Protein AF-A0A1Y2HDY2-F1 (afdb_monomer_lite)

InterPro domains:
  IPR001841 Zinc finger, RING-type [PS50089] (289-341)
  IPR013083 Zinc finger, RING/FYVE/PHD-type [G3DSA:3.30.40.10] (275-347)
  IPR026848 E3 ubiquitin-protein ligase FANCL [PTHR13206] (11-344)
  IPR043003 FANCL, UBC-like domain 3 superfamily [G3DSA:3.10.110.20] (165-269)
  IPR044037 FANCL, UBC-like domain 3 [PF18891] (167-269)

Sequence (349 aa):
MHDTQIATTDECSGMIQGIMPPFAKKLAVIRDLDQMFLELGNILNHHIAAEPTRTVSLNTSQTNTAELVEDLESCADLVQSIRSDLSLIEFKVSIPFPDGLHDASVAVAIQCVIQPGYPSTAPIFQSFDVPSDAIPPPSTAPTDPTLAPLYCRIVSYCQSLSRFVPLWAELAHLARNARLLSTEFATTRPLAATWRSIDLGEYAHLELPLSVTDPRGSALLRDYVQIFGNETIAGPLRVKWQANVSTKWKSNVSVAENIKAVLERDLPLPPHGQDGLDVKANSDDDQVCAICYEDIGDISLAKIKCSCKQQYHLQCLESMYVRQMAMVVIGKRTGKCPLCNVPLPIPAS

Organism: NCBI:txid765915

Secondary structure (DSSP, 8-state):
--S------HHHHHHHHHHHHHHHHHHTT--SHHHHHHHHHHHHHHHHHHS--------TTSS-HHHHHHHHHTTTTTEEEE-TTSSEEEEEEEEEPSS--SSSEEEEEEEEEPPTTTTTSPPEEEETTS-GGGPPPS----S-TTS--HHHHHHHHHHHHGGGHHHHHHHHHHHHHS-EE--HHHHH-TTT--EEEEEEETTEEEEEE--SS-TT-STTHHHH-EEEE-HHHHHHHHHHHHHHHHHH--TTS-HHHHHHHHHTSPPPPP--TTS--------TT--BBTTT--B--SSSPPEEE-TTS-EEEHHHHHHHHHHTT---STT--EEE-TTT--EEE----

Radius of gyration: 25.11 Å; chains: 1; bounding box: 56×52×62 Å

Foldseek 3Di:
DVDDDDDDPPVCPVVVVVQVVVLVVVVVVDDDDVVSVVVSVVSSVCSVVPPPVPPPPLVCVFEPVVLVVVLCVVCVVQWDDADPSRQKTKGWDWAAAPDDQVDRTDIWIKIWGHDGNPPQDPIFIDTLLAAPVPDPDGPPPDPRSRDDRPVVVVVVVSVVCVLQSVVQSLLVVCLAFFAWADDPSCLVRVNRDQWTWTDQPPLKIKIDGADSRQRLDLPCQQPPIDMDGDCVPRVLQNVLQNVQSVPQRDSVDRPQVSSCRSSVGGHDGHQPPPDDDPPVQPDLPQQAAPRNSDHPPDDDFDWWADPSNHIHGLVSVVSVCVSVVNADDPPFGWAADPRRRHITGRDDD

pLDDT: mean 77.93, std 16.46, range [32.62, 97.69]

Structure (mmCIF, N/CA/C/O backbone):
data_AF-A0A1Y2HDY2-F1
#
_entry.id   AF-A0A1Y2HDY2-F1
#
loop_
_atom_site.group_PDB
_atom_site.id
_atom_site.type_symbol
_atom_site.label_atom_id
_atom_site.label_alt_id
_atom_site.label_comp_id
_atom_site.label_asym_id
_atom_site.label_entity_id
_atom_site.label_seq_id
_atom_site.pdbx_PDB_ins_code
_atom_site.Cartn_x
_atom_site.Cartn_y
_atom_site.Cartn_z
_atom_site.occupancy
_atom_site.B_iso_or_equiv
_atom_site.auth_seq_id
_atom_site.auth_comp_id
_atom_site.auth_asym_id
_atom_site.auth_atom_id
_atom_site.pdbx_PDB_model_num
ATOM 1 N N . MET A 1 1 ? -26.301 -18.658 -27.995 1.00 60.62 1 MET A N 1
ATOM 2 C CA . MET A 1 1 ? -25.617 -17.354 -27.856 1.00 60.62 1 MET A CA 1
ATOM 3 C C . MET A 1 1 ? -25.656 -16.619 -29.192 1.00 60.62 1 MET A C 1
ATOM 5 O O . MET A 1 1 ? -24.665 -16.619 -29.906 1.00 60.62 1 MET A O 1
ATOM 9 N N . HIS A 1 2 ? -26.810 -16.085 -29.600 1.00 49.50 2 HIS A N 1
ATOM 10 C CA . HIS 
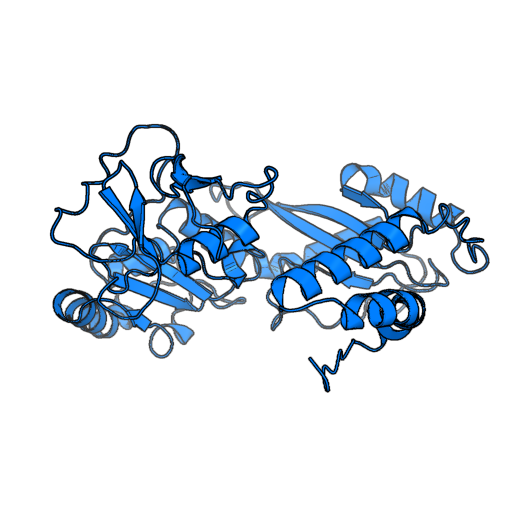A 1 2 ? -26.958 -15.592 -30.978 1.00 49.50 2 HIS A CA 1
ATOM 11 C C . HIS A 1 2 ? -26.528 -14.133 -31.195 1.00 49.50 2 HIS A C 1
ATOM 13 O O . HIS A 1 2 ? -26.374 -13.753 -32.345 1.00 49.50 2 HIS A O 1
ATOM 19 N N . ASP A 1 3 ? -26.196 -13.385 -30.133 1.00 68.31 3 ASP A N 1
ATOM 20 C CA . ASP A 1 3 ? -25.826 -11.961 -30.214 1.00 68.31 3 ASP A CA 1
ATOM 21 C C . ASP A 1 3 ? -24.679 -11.578 -29.254 1.00 68.31 3 ASP A C 1
ATOM 23 O O . ASP A 1 3 ? -24.693 -10.523 -28.619 1.00 68.31 3 ASP A O 1
ATOM 27 N N . THR A 1 4 ? -23.678 -12.447 -29.086 1.00 64.06 4 THR A N 1
ATOM 28 C CA . THR A 1 4 ? -22.531 -12.137 -28.216 1.00 64.06 4 THR A CA 1
ATOM 29 C C . THR A 1 4 ? -21.604 -11.128 -28.897 1.00 64.06 4 THR A C 1
ATOM 31 O O . THR A 1 4 ? -20.964 -11.447 -29.898 1.00 64.06 4 THR A O 1
ATOM 34 N N . GLN A 1 5 ? -21.497 -9.924 -28.333 1.00 70.25 5 GLN A N 1
ATOM 35 C CA . GLN A 1 5 ? -20.502 -8.929 -28.735 1.00 70.25 5 GLN A CA 1
ATOM 36 C C . GLN A 1 5 ? -19.263 -9.046 -27.847 1.00 70.25 5 GLN A C 1
ATOM 38 O O . GLN A 1 5 ? -19.358 -8.986 -26.623 1.00 70.25 5 GLN A O 1
ATOM 43 N N . ILE A 1 6 ? -18.096 -9.205 -28.470 1.00 66.31 6 ILE A N 1
ATOM 44 C CA . ILE A 1 6 ? -16.801 -9.189 -27.786 1.00 66.31 6 ILE A CA 1
ATOM 45 C C . ILE A 1 6 ? -16.131 -7.874 -28.159 1.00 66.31 6 ILE A C 1
ATOM 47 O O . ILE A 1 6 ? -15.666 -7.709 -29.285 1.00 66.31 6 ILE A O 1
ATOM 51 N N . ALA A 1 7 ? -16.144 -6.926 -27.226 1.00 71.69 7 ALA A N 1
ATOM 52 C CA . ALA A 1 7 ? -15.421 -5.671 -27.359 1.00 71.69 7 ALA A CA 1
ATOM 53 C C . ALA A 1 7 ? -13.993 -5.839 -26.833 1.00 71.69 7 ALA A C 1
ATOM 55 O O . ALA A 1 7 ? -13.748 -6.563 -25.867 1.00 71.69 7 ALA A O 1
ATOM 56 N N . THR A 1 8 ? -13.051 -5.160 -27.475 1.00 70.12 8 THR A N 1
ATOM 57 C CA . THR A 1 8 ? -11.628 -5.212 -27.139 1.00 70.12 8 THR A CA 1
ATOM 58 C C . THR A 1 8 ? -11.099 -3.792 -27.064 1.00 70.12 8 THR A C 1
ATOM 60 O O . THR A 1 8 ? -11.658 -2.893 -27.688 1.00 70.12 8 THR A O 1
ATOM 63 N N . THR A 1 9 ? -10.008 -3.581 -26.336 1.00 74.44 9 THR A N 1
ATOM 64 C CA . THR A 1 9 ? -9.264 -2.322 -26.431 1.00 74.44 9 THR A CA 1
ATOM 65 C C . THR A 1 9 ? -8.628 -2.189 -27.819 1.00 74.44 9 THR A C 1
ATOM 67 O O . THR A 1 9 ? -8.379 -3.198 -28.492 1.00 74.44 9 THR A O 1
ATOM 70 N N . ASP A 1 10 ? -8.353 -0.956 -28.251 1.00 67.25 10 ASP A N 1
ATOM 71 C CA . ASP A 1 10 ? -7.743 -0.674 -29.560 1.00 67.25 10 ASP A CA 1
ATOM 72 C C . ASP A 1 10 ? -6.385 -1.377 -29.724 1.00 67.25 10 ASP A C 1
ATOM 74 O O . ASP A 1 10 ? -6.077 -1.907 -30.793 1.00 67.25 10 ASP A O 1
ATOM 78 N N . GLU A 1 11 ? -5.627 -1.479 -28.630 1.00 58.94 11 GLU A N 1
ATOM 79 C CA . GLU A 1 11 ? -4.328 -2.157 -28.537 1.00 58.94 11 GLU A CA 1
ATOM 80 C C . GLU A 1 11 ? -4.411 -3.655 -28.875 1.00 58.94 11 GLU A C 1
ATOM 82 O O . GLU A 1 11 ? -3.511 -4.210 -29.505 1.00 58.94 11 GLU A O 1
ATOM 87 N N . CYS A 1 12 ? -5.517 -4.310 -28.511 1.00 60.97 12 CYS A N 1
ATOM 88 C CA . CYS A 1 12 ? -5.724 -5.745 -28.715 1.00 60.97 12 CYS A CA 1
ATOM 89 C C . CYS A 1 12 ? -6.484 -6.070 -30.011 1.00 60.97 12 CYS A C 1
ATOM 91 O O . CYS A 1 12 ? -6.604 -7.244 -30.374 1.00 60.97 12 CYS A O 1
ATOM 93 N N . SER A 1 13 ? -6.985 -5.056 -30.725 1.00 74.38 13 SER A N 1
ATOM 94 C CA . SER A 1 13 ? -7.832 -5.237 -31.912 1.00 74.38 13 SER A CA 1
ATOM 95 C C . SER A 1 13 ? -7.134 -6.042 -33.016 1.00 74.38 13 SER A C 1
ATOM 97 O O . SER A 1 13 ? -7.736 -6.945 -33.599 1.00 74.38 13 SER A O 1
ATOM 99 N N . GLY A 1 14 ? -5.840 -5.791 -33.247 1.00 76.31 14 GLY A N 1
ATOM 100 C CA . GLY A 1 14 ? -5.046 -6.485 -34.264 1.00 76.31 14 GLY A CA 1
ATOM 101 C C . GLY A 1 14 ? -4.787 -7.960 -33.943 1.00 76.31 14 GLY A C 1
ATOM 102 O O . GLY A 1 14 ? -4.915 -8.808 -34.825 1.00 76.31 14 GLY A O 1
ATOM 103 N N . MET A 1 15 ? -4.486 -8.288 -32.680 1.00 70.81 15 MET A N 1
ATOM 104 C CA . MET A 1 15 ? -4.336 -9.685 -32.240 1.00 70.81 15 MET A CA 1
ATOM 105 C C . MET A 1 15 ? -5.658 -10.442 -32.358 
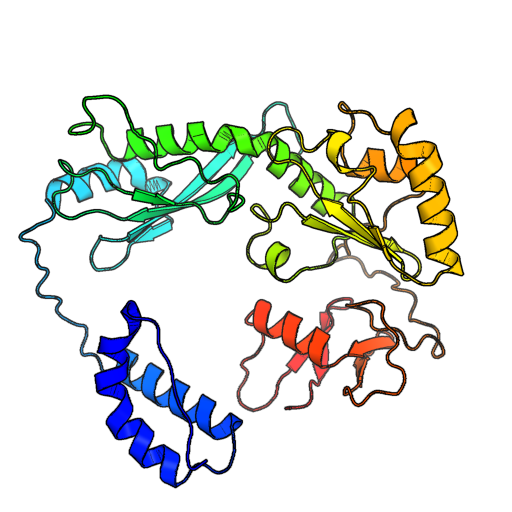1.00 70.81 15 MET A C 1
ATOM 107 O O . MET A 1 15 ? -5.706 -11.578 -32.831 1.00 70.81 15 MET A O 1
ATOM 111 N N . ILE A 1 16 ? -6.748 -9.798 -31.948 1.00 76.69 16 ILE A N 1
ATOM 112 C CA . ILE A 1 16 ? -8.049 -10.449 -31.870 1.00 76.69 16 ILE A CA 1
ATOM 113 C C . ILE A 1 16 ? -8.649 -10.657 -33.264 1.00 76.69 16 ILE A C 1
ATOM 115 O O . ILE A 1 16 ? -9.243 -11.706 -33.507 1.00 76.69 16 ILE A O 1
ATOM 119 N N . GLN A 1 17 ? -8.403 -9.763 -34.227 1.00 81.12 17 GLN A N 1
ATOM 120 C CA . GLN A 1 17 ? -8.832 -9.953 -35.619 1.00 81.12 17 GLN A CA 1
ATOM 121 C C . GLN A 1 17 ? -8.340 -11.272 -36.242 1.00 81.12 17 GLN A C 1
ATOM 123 O O . GLN A 1 17 ? -9.096 -11.904 -36.981 1.00 81.12 17 GLN A O 1
ATOM 128 N N . GLY A 1 18 ? -7.123 -11.729 -35.919 1.00 79.25 18 GLY A N 1
ATOM 129 C CA . GLY A 1 18 ? -6.604 -13.025 -36.388 1.00 79.25 18 GLY A CA 1
ATOM 130 C C . GLY A 1 18 ? -7.250 -14.235 -35.700 1.00 79.25 18 GLY A C 1
ATOM 131 O O . GLY A 1 18 ? -7.407 -15.301 -36.297 1.00 79.25 18 GLY A O 1
ATOM 132 N N . ILE A 1 19 ? -7.684 -14.050 -34.454 1.00 83.19 19 ILE A N 1
ATOM 133 C CA . ILE A 1 19 ? -8.239 -15.084 -33.573 1.00 83.19 19 ILE A CA 1
ATOM 134 C C . ILE A 1 19 ? -9.754 -15.252 -33.752 1.00 83.19 19 ILE A C 1
ATOM 136 O O . ILE A 1 19 ? -10.294 -16.342 -33.527 1.00 83.19 19 ILE A O 1
ATOM 140 N N . MET A 1 20 ? -10.463 -14.208 -34.190 1.00 83.56 20 MET A N 1
ATOM 141 C CA . MET A 1 20 ? -11.921 -14.255 -34.266 1.00 83.56 20 MET A CA 1
ATOM 142 C C . MET A 1 20 ? -12.484 -15.286 -35.250 1.00 83.56 20 MET A C 1
ATOM 144 O O . MET A 1 20 ? -13.448 -15.959 -34.883 1.00 83.56 20 MET A O 1
ATOM 148 N N . PRO A 1 21 ? -11.930 -15.489 -36.460 1.00 86.38 21 PRO A N 1
ATOM 149 C CA . PRO A 1 21 ? -12.464 -16.484 -37.390 1.00 86.38 21 PRO A CA 1
ATOM 150 C C . PRO A 1 21 ? -12.467 -17.936 -36.860 1.00 86.38 21 PRO A C 1
ATOM 152 O O . PRO A 1 21 ? -13.499 -18.604 -36.993 1.00 86.38 21 PRO A O 1
ATOM 155 N N . PRO A 1 22 ? -11.388 -18.473 -36.246 1.00 81.25 22 PRO A N 1
ATOM 156 C CA . PRO A 1 22 ? -11.432 -19.804 -35.639 1.00 81.25 22 PRO A CA 1
ATOM 157 C C . PRO A 1 22 ? -12.322 -19.862 -34.390 1.00 81.25 22 PRO A C 1
ATOM 159 O O . PRO A 1 22 ? -12.998 -20.872 -34.187 1.00 81.25 22 PRO A O 1
ATOM 162 N N . PHE A 1 23 ? -12.389 -18.791 -33.592 1.00 85.06 23 PHE A N 1
ATOM 163 C CA . PHE A 1 23 ? -13.275 -18.744 -32.426 1.00 85.06 23 PHE A CA 1
ATOM 164 C C . PHE A 1 23 ? -14.760 -18.726 -32.817 1.00 85.06 23 PHE A C 1
ATOM 166 O O . PHE A 1 23 ? -15.547 -19.492 -32.266 1.00 85.06 23 PHE A O 1
ATOM 173 N N . ALA A 1 24 ? -15.140 -17.955 -33.840 1.00 85.00 24 ALA A N 1
ATOM 174 C CA . ALA A 1 24 ? -16.505 -17.902 -34.369 1.00 85.00 24 ALA A CA 1
ATOM 175 C C . ALA A 1 24 ? -17.006 -19.271 -34.859 1.00 85.00 24 ALA A C 1
ATOM 177 O O . ALA A 1 24 ? -18.172 -19.614 -34.663 1.00 85.00 24 ALA A O 1
ATOM 178 N N . LYS A 1 25 ? -16.121 -20.097 -35.436 1.00 86.19 25 LYS A N 1
ATOM 179 C CA . LYS A 1 25 ? -16.459 -21.480 -35.817 1.00 86.19 25 LYS A CA 1
ATOM 180 C C . LYS A 1 25 ? -16.760 -22.365 -34.607 1.00 86.19 25 LYS A C 1
ATOM 182 O O . LYS A 1 25 ? -17.643 -23.215 -34.694 1.00 86.19 25 LYS A O 1
ATOM 187 N N . LYS A 1 26 ? -16.050 -22.177 -33.490 1.00 84.81 26 LYS A N 1
ATOM 188 C CA . LYS A 1 26 ? -16.283 -22.933 -32.249 1.00 84.81 26 LYS A CA 1
ATOM 189 C C . LYS A 1 26 ? -17.514 -22.442 -31.490 1.00 84.81 26 LYS A C 1
ATOM 191 O O . LYS A 1 26 ? -18.258 -23.269 -30.972 1.00 84.81 26 LYS A O 1
ATOM 196 N N . LEU A 1 27 ? -17.787 -21.135 -31.509 1.00 82.19 27 LEU A N 1
ATOM 197 C CA . LEU A 1 27 ? -18.972 -20.521 -30.893 1.00 82.19 27 LEU A CA 1
ATOM 198 C C . LEU A 1 27 ? -20.296 -21.150 -31.354 1.00 82.19 27 LEU A C 1
ATOM 200 O O . LEU A 1 27 ? -21.239 -21.207 -30.573 1.00 82.19 27 LEU A O 1
ATOM 204 N N . ALA A 1 28 ? -20.366 -21.681 -32.579 1.00 83.00 28 ALA A N 1
ATOM 205 C CA . ALA A 1 28 ? -21.557 -22.364 -33.092 1.00 83.00 28 ALA A CA 1
ATOM 206 C C . ALA A 1 28 ? -21.921 -23.661 -32.335 1.00 83.00 28 ALA A C 1
ATOM 208 O O . ALA A 1 28 ? -23.048 -24.139 -32.450 1.00 83.00 28 ALA A O 1
ATOM 209 N N . VAL A 1 29 ? -20.978 -24.243 -31.586 1.00 85.56 29 VAL A N 1
ATOM 210 C CA . VAL A 1 29 ? -21.136 -25.535 -30.889 1.00 85.56 29 VAL A CA 1
ATOM 211 C C . VAL A 1 29 ? -21.160 -25.368 -29.362 1.00 85.56 29 VAL A C 1
ATOM 213 O O . VAL A 1 29 ? -21.581 -26.277 -28.646 1.00 85.56 29 VAL A O 1
ATOM 216 N N . ILE A 1 30 ? -20.747 -24.201 -28.863 1.00 87.12 30 ILE A N 1
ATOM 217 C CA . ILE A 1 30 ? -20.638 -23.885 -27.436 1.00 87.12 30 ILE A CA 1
━━━━━━━━━━━━━━━━
Transcribe, word for word, the lines of the listing above from the one that contains "1.00 70.81 15 MET A C 1" through the one that contains "ATOM 121 C C", keeping both ends and dropping the pictures.

• [Answer area]
1.00 70.81 15 MET A C 1
ATOM 107 O O . MET A 1 15 ? -5.706 -11.578 -32.831 1.00 70.81 15 MET A O 1
ATOM 111 N N . ILE A 1 16 ? -6.748 -9.798 -31.948 1.00 76.69 16 ILE A N 1
ATOM 112 C CA . ILE A 1 16 ? -8.049 -10.449 -31.870 1.00 76.69 16 ILE A CA 1
ATOM 113 C C . ILE A 1 16 ? -8.649 -10.657 -33.264 1.00 76.69 16 ILE A C 1
ATOM 115 O O . ILE A 1 16 ? -9.243 -11.706 -33.507 1.00 76.69 16 ILE A O 1
ATOM 119 N N . GLN A 1 17 ? -8.403 -9.763 -34.227 1.00 81.12 17 GLN A N 1
ATOM 120 C CA . GLN A 1 17 ? -8.832 -9.953 -35.619 1.00 81.12 17 GLN A CA 1
ATOM 121 C C . GLN A 1 17 ? -8.340 -11.272 -36.242 1.00 81.12 17 GLN A C 1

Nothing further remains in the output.